Regarding financial risk, should the effect of higher interest rates eventually bear on economies and firms, Morgan’s end-2022 balance sheet had £149 million net bank debt and  £52 million lease liabilities generating a £9 million annual interest charge. This took only 6% of operating profit, but the charge will be higher this year given debt rose 53% to £266 million – for example in aid of £58 million spent on equipment and software – and it appears around 40% of the debt is sensitive to interest rate changes.   

Even so, the five-year context has involved net debt falling nearly a fifth despite making a total £120 million dividends plus making the pension payments. 

Due to historic acquisitions, net assets constitute 46% intangibles, hence end-2022 net tangible assets per share of 84p. 

In no way does the balance sheet represent a material risk liable to impact the stock should trading deteriorate. 

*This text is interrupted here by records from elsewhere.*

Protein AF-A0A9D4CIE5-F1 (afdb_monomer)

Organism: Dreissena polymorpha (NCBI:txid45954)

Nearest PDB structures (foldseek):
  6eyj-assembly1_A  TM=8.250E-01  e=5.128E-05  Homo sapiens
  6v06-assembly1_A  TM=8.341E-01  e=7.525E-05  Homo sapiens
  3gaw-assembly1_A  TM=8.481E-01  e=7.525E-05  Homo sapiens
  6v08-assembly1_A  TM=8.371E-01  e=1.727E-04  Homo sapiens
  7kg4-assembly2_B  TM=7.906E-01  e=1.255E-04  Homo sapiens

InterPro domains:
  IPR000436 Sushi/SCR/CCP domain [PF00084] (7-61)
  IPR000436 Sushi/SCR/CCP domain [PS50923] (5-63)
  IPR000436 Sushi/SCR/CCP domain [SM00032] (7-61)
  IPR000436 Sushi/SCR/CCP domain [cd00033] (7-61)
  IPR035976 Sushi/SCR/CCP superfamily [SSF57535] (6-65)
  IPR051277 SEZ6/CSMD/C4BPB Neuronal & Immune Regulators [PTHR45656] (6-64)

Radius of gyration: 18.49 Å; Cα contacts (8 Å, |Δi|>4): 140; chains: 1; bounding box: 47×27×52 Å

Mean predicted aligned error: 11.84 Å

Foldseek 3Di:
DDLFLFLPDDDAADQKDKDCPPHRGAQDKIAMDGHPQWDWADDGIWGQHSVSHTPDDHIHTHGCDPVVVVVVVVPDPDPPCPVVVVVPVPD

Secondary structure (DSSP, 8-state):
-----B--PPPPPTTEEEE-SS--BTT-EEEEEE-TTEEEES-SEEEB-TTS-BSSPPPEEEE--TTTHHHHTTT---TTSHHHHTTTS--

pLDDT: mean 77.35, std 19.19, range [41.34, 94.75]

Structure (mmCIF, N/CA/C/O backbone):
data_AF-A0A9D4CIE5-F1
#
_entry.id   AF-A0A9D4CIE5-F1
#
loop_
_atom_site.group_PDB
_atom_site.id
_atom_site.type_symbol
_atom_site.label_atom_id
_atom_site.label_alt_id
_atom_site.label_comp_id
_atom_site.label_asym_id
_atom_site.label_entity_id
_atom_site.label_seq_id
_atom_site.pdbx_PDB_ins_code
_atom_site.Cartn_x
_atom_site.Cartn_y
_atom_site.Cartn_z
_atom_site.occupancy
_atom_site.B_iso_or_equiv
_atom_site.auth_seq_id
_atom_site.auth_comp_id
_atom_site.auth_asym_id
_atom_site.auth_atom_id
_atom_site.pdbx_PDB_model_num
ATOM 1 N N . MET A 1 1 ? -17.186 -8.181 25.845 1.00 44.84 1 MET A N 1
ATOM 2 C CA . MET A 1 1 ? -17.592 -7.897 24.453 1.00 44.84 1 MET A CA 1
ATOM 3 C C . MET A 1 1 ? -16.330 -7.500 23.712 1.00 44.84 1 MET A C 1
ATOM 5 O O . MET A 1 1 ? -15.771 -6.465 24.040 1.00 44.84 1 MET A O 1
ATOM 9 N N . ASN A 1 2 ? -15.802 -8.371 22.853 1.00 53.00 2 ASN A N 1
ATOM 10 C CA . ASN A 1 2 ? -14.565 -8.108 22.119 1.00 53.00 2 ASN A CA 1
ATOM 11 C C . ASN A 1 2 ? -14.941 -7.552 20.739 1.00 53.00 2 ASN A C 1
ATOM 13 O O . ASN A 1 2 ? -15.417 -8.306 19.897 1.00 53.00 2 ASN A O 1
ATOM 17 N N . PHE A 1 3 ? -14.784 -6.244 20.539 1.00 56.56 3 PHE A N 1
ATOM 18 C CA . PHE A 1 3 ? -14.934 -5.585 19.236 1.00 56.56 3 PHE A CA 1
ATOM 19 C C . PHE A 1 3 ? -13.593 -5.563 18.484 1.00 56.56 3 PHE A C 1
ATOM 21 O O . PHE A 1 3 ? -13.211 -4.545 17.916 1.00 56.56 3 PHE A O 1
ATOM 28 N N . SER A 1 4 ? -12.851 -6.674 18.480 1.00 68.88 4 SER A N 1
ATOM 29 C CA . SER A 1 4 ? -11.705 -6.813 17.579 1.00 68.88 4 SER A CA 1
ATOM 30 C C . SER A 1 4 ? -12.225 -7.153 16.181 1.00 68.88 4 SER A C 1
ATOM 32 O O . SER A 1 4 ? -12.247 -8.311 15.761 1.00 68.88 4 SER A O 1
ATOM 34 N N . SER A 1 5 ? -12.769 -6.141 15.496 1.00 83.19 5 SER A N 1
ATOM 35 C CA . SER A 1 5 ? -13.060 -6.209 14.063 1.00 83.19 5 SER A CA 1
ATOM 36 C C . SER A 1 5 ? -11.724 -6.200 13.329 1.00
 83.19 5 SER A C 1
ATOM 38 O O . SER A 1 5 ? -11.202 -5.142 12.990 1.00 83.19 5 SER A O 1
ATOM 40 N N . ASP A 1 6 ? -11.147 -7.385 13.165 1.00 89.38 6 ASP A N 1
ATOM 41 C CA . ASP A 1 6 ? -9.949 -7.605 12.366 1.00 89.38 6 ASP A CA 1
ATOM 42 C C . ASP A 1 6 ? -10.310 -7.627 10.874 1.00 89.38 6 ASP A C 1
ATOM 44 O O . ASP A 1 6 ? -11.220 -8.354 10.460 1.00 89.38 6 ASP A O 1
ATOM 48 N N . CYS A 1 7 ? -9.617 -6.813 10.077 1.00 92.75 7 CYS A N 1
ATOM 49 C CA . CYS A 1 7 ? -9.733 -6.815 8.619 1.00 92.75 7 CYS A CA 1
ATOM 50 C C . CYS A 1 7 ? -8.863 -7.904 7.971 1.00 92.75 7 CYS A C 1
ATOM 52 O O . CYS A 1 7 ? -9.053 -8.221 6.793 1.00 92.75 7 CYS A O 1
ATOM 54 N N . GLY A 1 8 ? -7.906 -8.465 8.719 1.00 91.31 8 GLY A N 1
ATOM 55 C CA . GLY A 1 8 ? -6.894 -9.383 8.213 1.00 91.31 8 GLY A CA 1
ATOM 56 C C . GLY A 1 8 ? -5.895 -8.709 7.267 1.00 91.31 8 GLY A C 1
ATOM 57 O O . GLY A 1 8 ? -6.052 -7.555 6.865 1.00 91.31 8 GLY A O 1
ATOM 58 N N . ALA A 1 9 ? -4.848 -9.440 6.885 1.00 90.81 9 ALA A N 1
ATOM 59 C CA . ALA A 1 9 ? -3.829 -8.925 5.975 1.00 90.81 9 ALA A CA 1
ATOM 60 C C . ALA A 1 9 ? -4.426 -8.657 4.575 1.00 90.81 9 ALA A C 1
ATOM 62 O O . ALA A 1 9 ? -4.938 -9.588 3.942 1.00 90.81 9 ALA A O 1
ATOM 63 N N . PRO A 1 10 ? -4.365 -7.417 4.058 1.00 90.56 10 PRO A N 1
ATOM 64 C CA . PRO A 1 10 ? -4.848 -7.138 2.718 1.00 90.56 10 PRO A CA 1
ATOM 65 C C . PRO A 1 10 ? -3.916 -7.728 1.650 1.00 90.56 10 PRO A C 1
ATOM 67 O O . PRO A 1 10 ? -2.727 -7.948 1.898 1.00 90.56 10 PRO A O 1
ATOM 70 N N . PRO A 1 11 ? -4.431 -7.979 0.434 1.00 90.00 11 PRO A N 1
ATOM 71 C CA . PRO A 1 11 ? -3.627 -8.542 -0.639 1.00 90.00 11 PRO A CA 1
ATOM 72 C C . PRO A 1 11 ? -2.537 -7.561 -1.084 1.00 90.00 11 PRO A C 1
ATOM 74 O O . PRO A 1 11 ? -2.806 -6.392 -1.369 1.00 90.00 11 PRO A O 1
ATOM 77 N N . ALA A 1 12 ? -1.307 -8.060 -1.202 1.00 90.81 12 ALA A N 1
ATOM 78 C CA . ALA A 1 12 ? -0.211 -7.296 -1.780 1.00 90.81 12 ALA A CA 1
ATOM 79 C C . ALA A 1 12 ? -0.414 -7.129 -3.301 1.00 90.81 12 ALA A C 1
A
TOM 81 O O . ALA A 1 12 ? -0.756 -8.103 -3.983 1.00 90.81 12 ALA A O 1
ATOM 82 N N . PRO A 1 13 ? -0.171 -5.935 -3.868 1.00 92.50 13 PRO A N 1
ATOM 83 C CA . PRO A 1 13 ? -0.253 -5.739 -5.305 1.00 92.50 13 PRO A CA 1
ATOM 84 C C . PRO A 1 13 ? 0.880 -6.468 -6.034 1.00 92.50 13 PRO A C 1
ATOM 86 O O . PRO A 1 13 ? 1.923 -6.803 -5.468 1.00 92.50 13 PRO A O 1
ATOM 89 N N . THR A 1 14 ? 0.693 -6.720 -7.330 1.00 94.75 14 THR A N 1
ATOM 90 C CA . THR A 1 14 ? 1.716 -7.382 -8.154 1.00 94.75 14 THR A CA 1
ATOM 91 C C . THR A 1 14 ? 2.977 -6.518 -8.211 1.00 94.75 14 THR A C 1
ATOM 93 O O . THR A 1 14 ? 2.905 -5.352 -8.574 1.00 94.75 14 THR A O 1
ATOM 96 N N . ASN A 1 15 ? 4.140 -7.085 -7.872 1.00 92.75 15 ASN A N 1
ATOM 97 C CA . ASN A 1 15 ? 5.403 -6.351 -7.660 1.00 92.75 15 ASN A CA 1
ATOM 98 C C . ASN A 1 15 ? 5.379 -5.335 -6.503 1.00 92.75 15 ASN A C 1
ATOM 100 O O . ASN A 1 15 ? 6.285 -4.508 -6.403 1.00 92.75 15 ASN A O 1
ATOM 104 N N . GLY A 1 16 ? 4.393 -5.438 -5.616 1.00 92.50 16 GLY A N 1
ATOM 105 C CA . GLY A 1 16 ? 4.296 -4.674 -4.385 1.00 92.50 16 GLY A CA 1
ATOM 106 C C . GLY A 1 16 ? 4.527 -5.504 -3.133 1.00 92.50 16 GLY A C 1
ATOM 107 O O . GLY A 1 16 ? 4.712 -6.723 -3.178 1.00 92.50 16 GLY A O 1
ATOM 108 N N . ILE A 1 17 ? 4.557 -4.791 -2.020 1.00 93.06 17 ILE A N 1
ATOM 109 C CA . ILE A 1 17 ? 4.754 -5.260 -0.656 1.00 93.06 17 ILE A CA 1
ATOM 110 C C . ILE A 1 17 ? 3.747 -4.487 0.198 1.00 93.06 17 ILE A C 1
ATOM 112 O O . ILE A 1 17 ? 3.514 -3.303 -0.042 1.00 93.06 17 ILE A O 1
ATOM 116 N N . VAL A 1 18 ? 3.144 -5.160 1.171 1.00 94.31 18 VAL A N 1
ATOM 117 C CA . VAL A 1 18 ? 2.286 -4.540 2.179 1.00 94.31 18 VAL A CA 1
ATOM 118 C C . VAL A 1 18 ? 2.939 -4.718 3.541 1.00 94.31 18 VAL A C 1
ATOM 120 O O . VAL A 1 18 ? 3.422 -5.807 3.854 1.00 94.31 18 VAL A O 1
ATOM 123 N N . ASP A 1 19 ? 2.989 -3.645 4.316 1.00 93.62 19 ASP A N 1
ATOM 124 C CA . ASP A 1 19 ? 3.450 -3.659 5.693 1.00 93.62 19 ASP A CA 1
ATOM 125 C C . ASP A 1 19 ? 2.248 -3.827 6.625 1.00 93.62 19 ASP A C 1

Mind, there’s a likely exceptional cost of £35 million to deal with the cyber incident, which should partly reflect useful upgrading, hence may simply be bringing such cost forward. 

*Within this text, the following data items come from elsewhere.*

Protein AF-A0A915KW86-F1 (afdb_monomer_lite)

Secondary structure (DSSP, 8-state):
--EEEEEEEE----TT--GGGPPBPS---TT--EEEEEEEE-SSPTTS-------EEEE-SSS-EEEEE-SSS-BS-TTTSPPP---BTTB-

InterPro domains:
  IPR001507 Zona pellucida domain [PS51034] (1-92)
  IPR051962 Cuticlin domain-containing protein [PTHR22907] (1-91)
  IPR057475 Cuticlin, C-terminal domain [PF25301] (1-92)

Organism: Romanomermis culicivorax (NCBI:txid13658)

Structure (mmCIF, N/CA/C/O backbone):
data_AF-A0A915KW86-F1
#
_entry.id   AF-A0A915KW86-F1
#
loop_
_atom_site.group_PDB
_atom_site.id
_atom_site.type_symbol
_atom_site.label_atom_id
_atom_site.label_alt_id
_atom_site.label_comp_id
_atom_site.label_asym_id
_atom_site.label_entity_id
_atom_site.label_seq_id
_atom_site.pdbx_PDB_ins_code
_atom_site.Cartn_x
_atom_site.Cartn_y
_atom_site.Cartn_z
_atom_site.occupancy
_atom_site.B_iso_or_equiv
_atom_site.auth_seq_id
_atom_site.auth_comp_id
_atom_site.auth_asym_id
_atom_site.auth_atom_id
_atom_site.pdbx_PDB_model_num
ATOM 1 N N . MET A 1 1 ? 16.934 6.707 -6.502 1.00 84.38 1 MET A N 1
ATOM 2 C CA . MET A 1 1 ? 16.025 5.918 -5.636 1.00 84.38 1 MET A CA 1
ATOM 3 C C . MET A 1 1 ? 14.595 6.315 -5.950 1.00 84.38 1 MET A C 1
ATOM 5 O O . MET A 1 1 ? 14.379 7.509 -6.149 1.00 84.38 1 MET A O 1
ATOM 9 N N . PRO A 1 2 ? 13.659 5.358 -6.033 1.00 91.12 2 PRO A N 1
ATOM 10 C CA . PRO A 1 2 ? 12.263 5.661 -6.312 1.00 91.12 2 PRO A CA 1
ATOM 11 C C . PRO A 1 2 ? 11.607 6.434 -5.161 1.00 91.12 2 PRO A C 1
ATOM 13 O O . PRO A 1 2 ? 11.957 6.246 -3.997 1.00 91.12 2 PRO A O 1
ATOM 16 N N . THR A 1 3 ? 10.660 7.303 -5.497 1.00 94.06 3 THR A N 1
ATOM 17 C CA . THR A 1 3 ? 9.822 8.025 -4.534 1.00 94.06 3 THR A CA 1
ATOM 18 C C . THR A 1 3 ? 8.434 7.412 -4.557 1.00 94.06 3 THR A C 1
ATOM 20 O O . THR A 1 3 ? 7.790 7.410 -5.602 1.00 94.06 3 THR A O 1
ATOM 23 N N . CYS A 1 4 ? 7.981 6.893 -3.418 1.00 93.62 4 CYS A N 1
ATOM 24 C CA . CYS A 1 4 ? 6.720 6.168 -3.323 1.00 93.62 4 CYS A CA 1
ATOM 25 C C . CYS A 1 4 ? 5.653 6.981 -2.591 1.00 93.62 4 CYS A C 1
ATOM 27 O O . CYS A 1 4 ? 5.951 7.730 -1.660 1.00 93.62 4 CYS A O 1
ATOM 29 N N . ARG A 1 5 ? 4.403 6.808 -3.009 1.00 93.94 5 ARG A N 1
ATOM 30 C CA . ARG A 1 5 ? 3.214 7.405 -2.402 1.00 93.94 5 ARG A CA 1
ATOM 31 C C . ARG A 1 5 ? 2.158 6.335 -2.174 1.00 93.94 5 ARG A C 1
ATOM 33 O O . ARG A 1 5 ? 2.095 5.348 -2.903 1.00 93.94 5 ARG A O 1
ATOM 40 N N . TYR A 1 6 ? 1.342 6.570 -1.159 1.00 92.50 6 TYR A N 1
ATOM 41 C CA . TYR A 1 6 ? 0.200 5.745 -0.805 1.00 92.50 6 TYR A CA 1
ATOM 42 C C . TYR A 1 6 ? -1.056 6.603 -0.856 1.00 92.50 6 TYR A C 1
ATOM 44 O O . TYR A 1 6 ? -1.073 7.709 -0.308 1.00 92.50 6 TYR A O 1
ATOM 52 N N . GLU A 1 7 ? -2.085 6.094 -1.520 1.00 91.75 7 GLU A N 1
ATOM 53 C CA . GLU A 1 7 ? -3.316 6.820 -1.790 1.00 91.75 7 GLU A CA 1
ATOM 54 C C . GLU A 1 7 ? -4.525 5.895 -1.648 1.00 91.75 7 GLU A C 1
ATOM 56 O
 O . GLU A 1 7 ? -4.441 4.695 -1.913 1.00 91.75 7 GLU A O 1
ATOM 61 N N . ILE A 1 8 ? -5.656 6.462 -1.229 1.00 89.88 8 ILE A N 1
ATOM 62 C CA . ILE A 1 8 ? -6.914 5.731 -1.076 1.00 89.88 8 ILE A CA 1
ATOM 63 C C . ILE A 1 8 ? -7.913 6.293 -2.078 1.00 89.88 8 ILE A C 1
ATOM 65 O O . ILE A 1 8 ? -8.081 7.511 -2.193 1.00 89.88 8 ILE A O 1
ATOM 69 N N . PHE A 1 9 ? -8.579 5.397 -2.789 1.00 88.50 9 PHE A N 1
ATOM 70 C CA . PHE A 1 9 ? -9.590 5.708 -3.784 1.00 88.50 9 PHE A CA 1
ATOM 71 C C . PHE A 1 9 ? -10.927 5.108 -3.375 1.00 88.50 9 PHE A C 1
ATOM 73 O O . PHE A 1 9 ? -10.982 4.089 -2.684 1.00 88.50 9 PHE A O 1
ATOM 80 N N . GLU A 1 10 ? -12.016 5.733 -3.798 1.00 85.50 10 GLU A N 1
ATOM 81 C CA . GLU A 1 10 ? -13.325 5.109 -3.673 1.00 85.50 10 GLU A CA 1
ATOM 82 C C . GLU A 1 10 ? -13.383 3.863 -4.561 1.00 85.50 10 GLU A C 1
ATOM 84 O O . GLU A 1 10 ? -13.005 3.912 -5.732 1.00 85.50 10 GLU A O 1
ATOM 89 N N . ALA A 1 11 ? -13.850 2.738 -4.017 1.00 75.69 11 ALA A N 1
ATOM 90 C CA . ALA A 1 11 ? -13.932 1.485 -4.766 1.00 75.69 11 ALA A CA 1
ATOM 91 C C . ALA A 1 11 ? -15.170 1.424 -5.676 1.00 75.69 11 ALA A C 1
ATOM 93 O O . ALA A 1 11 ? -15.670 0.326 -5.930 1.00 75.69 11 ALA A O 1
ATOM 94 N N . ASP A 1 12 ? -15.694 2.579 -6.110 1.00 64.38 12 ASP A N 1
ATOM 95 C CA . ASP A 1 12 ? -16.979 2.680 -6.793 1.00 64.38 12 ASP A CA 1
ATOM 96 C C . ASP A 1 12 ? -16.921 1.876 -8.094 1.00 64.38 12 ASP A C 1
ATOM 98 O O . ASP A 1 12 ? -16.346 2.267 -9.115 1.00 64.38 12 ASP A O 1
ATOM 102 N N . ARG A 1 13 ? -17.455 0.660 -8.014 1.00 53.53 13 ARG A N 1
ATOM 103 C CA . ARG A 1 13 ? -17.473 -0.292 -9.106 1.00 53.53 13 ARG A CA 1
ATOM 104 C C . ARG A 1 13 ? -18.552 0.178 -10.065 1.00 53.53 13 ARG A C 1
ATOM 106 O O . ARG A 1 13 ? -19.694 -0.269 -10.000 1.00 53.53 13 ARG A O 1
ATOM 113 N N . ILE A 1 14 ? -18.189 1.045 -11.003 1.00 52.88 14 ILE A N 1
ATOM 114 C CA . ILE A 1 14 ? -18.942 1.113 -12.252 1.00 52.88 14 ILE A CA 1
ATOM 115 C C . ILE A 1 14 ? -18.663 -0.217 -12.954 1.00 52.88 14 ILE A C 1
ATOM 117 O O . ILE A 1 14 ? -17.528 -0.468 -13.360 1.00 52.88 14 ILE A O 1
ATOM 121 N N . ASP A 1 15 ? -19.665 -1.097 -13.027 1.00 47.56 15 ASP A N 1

Pension drain looks to have been resolved 

This has probably been another factor behind a volatile-sideways stock trend. Over the last five years, some £160 million of pension deficit payments have been made, a £67 million lump sum last year being additional to around £17 million annually.  

As of end-2022, this left a near £16 million deficit, with minimal payments expected going forwards.

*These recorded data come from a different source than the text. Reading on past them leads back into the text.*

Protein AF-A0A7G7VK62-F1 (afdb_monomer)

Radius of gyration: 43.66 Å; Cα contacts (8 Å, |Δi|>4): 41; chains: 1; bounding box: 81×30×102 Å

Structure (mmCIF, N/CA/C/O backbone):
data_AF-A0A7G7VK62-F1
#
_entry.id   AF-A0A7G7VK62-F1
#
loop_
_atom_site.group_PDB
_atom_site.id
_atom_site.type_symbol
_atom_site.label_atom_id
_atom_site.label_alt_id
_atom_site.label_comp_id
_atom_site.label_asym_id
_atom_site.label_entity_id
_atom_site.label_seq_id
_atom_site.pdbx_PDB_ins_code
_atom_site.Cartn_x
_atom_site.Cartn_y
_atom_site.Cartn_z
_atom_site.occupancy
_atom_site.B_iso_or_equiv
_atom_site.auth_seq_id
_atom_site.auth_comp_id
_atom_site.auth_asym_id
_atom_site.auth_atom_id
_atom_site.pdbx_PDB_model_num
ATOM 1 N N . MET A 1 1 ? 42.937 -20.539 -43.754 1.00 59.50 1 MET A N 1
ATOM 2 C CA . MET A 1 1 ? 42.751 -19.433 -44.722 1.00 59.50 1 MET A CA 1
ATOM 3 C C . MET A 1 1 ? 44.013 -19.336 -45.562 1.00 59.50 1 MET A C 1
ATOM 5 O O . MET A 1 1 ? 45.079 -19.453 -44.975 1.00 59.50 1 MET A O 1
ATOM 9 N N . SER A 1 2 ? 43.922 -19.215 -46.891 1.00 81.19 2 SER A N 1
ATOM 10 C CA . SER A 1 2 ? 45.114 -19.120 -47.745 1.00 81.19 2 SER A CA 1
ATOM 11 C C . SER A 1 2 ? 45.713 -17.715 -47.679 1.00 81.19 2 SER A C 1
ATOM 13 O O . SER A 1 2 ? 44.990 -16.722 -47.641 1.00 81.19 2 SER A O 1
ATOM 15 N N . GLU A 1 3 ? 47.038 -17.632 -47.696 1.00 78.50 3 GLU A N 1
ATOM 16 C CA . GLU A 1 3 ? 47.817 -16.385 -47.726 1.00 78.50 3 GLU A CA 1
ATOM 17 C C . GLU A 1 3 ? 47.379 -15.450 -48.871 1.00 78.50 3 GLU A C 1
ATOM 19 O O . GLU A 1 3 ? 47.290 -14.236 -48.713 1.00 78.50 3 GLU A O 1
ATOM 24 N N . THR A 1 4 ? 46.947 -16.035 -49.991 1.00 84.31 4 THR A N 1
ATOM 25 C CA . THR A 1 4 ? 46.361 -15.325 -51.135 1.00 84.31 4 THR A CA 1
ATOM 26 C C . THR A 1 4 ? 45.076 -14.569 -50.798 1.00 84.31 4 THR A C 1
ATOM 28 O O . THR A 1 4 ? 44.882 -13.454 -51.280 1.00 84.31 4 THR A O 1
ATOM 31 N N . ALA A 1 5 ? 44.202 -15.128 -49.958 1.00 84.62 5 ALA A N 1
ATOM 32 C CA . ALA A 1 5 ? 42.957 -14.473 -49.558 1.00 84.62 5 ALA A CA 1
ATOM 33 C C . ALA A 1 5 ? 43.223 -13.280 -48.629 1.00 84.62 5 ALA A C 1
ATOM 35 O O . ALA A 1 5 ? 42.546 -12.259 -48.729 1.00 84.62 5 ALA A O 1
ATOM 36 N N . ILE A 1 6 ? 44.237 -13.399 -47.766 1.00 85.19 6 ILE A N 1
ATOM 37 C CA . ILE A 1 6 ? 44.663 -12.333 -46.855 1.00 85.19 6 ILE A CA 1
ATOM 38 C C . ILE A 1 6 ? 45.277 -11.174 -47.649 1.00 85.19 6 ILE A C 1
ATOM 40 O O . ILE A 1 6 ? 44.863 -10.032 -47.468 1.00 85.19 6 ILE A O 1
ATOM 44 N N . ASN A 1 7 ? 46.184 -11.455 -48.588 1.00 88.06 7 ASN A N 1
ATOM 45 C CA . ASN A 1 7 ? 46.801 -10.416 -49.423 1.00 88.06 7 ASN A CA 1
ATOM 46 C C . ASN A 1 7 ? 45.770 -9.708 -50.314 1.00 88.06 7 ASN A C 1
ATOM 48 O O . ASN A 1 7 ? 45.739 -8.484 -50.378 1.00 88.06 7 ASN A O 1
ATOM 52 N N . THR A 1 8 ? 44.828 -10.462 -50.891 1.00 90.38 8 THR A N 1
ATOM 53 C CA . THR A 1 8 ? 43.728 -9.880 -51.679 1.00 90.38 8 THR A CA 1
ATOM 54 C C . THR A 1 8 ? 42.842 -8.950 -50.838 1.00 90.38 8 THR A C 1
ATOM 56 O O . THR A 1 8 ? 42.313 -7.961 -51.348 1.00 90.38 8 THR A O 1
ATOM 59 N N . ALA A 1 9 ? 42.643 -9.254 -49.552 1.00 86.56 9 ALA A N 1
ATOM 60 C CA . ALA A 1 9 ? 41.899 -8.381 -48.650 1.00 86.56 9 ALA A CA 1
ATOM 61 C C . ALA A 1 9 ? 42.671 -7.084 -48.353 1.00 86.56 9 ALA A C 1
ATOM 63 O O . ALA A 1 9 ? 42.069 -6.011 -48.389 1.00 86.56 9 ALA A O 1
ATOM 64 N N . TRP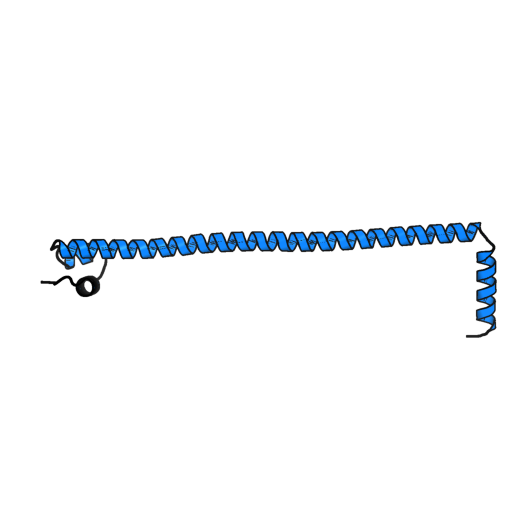 A 1 10 ? 43.988 -7.168 -48.135 1.00 88.00 10 TRP A N 1
ATOM 65 C CA . TRP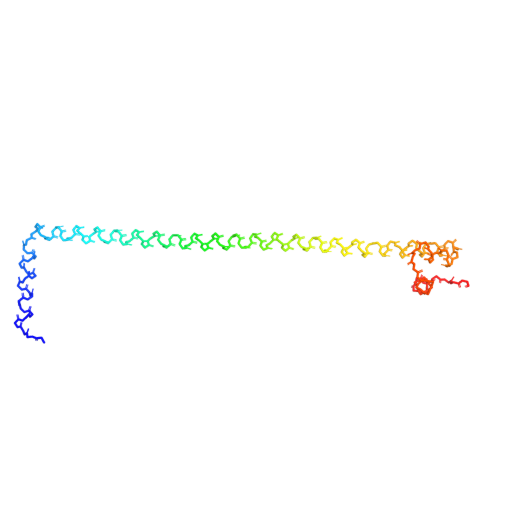 A 1 10 ? 44.848 -5.998 -47.924 1.00 88.00 10 TRP A CA 1
ATOM 66 C C . TRP A 1 10 ? 44.857 -5.049 -49.120 1.00 88.00 10 TRP A C 1
ATOM 68 O O . TRP A 1 10 ? 44.617 -3.858 -48.932 1.00 88.00 10 TRP A O 1
ATOM 78 N N . ASP A 1 11 ? 45.012 -5.568 -50.339 1.00 90.06 11 ASP A N 1
ATOM 79 C CA . ASP A 1 11 ? 45.014 -4.749 -51.559 1.00 90.06 11 ASP A CA 1
ATOM 80 C C . ASP A 1 11 ? 43.692 -3.987 -51.734 1.00 90.06 11 ASP A C 1
ATOM 82 O O . ASP A 1 11 ? 43.659 -2.814 -52.117 1.00 90.06 11 ASP A O 1
ATOM 86 N N . ARG A 1 12 ? 42.569 -4.641 -51.411 1.00 85.81 12 ARG A N 1
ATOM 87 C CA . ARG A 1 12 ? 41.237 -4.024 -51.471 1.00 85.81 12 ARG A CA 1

It will support stronger free cash flow, hence more likely resilient dividends should revenue soften temporarily, while also retaining capability for acquisitions. 

Notwithstanding recession risks, Morgan therefore offers a better platform for growing shareholder value. Revenues being adjusted towards growth markets, a higher margin despite recent inflation, broadly lower financial leverage and no pension cash drain.  

In a cautious financial environment, the market is essentially treating Morgan as another industrial cyclical, which looks to underrate prospects. If consensus for 2024 is achieved and a 12 times PE applies, a 400p stock price target implies potentially 45% upside on a two-year investment view. Buy. 

Edmond Jackson is a freelance contributor and not a direct employee of interactive investor.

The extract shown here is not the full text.